── Data records

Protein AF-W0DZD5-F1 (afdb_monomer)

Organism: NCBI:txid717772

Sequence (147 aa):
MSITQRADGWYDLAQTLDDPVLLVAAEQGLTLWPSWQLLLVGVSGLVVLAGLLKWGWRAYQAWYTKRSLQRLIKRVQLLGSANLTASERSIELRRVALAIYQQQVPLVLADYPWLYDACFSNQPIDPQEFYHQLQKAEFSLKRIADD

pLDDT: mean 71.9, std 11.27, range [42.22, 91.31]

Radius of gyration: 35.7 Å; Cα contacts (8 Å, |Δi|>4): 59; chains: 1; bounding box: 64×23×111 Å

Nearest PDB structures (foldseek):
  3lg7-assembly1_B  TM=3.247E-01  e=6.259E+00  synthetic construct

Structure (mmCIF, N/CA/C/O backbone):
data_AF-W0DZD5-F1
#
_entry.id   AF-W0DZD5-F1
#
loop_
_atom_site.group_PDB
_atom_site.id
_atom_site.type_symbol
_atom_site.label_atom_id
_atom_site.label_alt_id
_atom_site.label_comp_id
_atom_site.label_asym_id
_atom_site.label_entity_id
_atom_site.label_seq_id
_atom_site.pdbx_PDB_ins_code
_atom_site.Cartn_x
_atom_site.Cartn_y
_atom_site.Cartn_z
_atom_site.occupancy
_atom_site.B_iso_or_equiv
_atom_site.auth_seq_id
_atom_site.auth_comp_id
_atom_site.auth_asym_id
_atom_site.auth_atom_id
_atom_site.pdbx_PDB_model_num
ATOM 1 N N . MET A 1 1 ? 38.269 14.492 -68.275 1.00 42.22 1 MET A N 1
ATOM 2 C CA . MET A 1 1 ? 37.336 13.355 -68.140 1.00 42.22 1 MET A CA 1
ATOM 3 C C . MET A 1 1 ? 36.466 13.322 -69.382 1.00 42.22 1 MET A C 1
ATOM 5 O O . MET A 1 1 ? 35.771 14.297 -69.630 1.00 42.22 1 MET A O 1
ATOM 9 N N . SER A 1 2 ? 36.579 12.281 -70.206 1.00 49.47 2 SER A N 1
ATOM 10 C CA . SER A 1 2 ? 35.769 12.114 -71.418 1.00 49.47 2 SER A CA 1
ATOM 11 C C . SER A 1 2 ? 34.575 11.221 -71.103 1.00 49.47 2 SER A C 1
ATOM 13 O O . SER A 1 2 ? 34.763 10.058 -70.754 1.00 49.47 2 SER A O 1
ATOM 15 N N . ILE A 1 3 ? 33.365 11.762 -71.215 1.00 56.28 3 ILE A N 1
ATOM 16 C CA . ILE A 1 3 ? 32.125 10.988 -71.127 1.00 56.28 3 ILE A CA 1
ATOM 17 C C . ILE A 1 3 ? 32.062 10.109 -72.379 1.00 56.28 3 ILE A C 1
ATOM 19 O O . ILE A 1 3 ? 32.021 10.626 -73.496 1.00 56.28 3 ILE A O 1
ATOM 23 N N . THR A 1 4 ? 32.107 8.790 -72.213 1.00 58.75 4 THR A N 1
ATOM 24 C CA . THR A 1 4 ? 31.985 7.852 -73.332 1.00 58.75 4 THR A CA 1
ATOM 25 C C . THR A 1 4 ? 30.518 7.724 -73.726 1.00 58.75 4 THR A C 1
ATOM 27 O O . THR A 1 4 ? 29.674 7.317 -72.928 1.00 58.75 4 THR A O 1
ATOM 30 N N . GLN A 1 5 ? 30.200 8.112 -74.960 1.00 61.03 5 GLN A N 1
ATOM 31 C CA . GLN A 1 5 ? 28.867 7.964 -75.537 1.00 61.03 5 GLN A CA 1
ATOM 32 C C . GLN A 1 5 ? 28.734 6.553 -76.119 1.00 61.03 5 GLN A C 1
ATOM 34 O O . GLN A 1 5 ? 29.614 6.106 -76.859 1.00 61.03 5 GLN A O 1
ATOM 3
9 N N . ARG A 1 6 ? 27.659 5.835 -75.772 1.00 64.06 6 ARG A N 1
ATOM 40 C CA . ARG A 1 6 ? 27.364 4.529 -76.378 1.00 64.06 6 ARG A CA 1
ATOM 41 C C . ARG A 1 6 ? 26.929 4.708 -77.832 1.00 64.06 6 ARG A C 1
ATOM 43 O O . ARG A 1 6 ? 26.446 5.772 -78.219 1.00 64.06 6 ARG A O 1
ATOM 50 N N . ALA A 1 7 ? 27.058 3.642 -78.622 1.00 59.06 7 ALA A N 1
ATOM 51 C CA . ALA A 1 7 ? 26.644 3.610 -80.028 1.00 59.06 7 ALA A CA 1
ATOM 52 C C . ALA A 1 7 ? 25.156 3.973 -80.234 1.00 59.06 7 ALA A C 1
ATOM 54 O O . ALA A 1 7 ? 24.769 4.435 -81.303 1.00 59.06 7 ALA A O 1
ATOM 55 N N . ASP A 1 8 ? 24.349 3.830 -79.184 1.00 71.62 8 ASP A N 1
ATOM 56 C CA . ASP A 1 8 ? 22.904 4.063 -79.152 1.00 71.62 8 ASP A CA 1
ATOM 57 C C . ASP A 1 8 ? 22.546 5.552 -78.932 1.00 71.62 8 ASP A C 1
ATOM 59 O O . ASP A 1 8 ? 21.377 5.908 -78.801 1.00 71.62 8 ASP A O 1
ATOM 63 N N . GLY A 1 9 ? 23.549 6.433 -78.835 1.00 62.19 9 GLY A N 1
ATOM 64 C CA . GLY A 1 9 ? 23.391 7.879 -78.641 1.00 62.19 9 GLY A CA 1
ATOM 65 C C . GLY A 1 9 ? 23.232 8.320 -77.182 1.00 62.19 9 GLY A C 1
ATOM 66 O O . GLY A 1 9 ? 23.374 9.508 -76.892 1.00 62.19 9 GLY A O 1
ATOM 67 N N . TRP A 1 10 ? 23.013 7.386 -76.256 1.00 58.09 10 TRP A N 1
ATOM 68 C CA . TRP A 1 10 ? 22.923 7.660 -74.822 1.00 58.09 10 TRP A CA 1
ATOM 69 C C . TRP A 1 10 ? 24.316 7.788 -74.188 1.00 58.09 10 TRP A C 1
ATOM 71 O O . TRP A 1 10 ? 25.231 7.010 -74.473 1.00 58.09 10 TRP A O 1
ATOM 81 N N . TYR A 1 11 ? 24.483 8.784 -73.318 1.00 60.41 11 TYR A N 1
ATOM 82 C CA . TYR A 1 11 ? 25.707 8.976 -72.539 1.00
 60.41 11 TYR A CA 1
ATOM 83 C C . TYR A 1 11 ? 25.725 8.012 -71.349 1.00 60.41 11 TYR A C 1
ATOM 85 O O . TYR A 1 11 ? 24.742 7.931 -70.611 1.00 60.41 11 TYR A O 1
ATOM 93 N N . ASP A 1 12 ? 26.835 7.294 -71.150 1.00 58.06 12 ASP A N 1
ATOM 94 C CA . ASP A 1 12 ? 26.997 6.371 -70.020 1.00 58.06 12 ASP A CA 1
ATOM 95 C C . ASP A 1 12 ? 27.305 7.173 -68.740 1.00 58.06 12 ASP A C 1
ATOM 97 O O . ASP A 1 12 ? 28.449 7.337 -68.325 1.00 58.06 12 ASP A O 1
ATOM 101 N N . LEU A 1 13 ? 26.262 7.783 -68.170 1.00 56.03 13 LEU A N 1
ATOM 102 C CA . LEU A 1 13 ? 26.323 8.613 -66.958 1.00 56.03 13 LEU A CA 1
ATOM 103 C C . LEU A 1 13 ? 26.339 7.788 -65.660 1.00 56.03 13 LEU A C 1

────

> Assignment
Retype exactly the lines from the first line of the records above through the line containing "ATOM 11 C C", both included, and nothing else.

> Answer to this problem
Protein AF-W0DZD5-F1 (afdb_monomer)

Organism: NCBI:txid717772

Sequence (147 aa):
MSITQRADGWYDLAQTLDDPVLLVAAEQGLTLWPSWQLLLVGVSGLVVLAGLLKWGWRAYQAWYTKRSLQRLIKRVQLLGSANLTASERSIELRRVALAIYQQQVPLVLADYPWLYDACFSNQPIDPQEFYHQLQKAEFSLKRIADD

pLDDT: mean 71.9, std 11.27, range [42.22, 91.31]

Radius of gyration: 35.7 Å; Cα contacts (8 Å, |Δi|>4): 59; chains: 1; bounding box: 64×23×111 Å

Nearest PDB structures (foldseek):
  3lg7-assembly1_B  TM=3.247E-01  e=6.259E+00  synthetic construct

Structure (mmCIF, N/CA/C/O backbone):
data_AF-W0DZD5-F1
#
_entry.id   AF-W0DZD5-F1
#
loop_
_atom_site.group_PDB
_atom_site.id
_atom_site.type_symbol
_atom_site.label_atom_id
_atom_site.label_alt_id
_atom_site.label_comp_id
_atom_site.label_asym_id
_atom_site.label_entity_id
_atom_site.label_seq_id
_atom_site.pdbx_PDB_ins_code
_atom_site.Cartn_x
_atom_site.Cartn_y
_atom_site.Cartn_z
_atom_site.occupancy
_atom_site.B_iso_or_equiv
_atom_site.auth_seq_id
_atom_site.auth_comp_id
_atom_site.auth_asym_id
_atom_site.auth_atom_id
_atom_site.pdbx_PDB_model_num
ATOM 1 N N . MET A 1 1 ? 38.269 14.492 -68.275 1.00 42.22 1 MET A N 1
ATOM 2 C CA . MET A 1 1 ? 37.336 13.355 -68.140 1.00 42.22 1 MET A CA 1
ATOM 3 C C . MET A 1 1 ? 36.466 13.322 -69.382 1.00 42.22 1 MET A C 1
ATOM 5 O O . MET A 1 1 ? 35.771 14.297 -69.630 1.00 42.22 1 MET A O 1
ATOM 9 N N . SER A 1 2 ? 36.579 12.281 -70.206 1.00 49.47 2 SER A N 1
ATOM 10 C CA . SER A 1 2 ? 35.769 12.114 -71.418 1.00 49.47 2 SER A CA 1
ATOM 11 C C . SER A 1 2 ? 34.575 11.221 -71.103 1.00 49.47 2 SER A C 1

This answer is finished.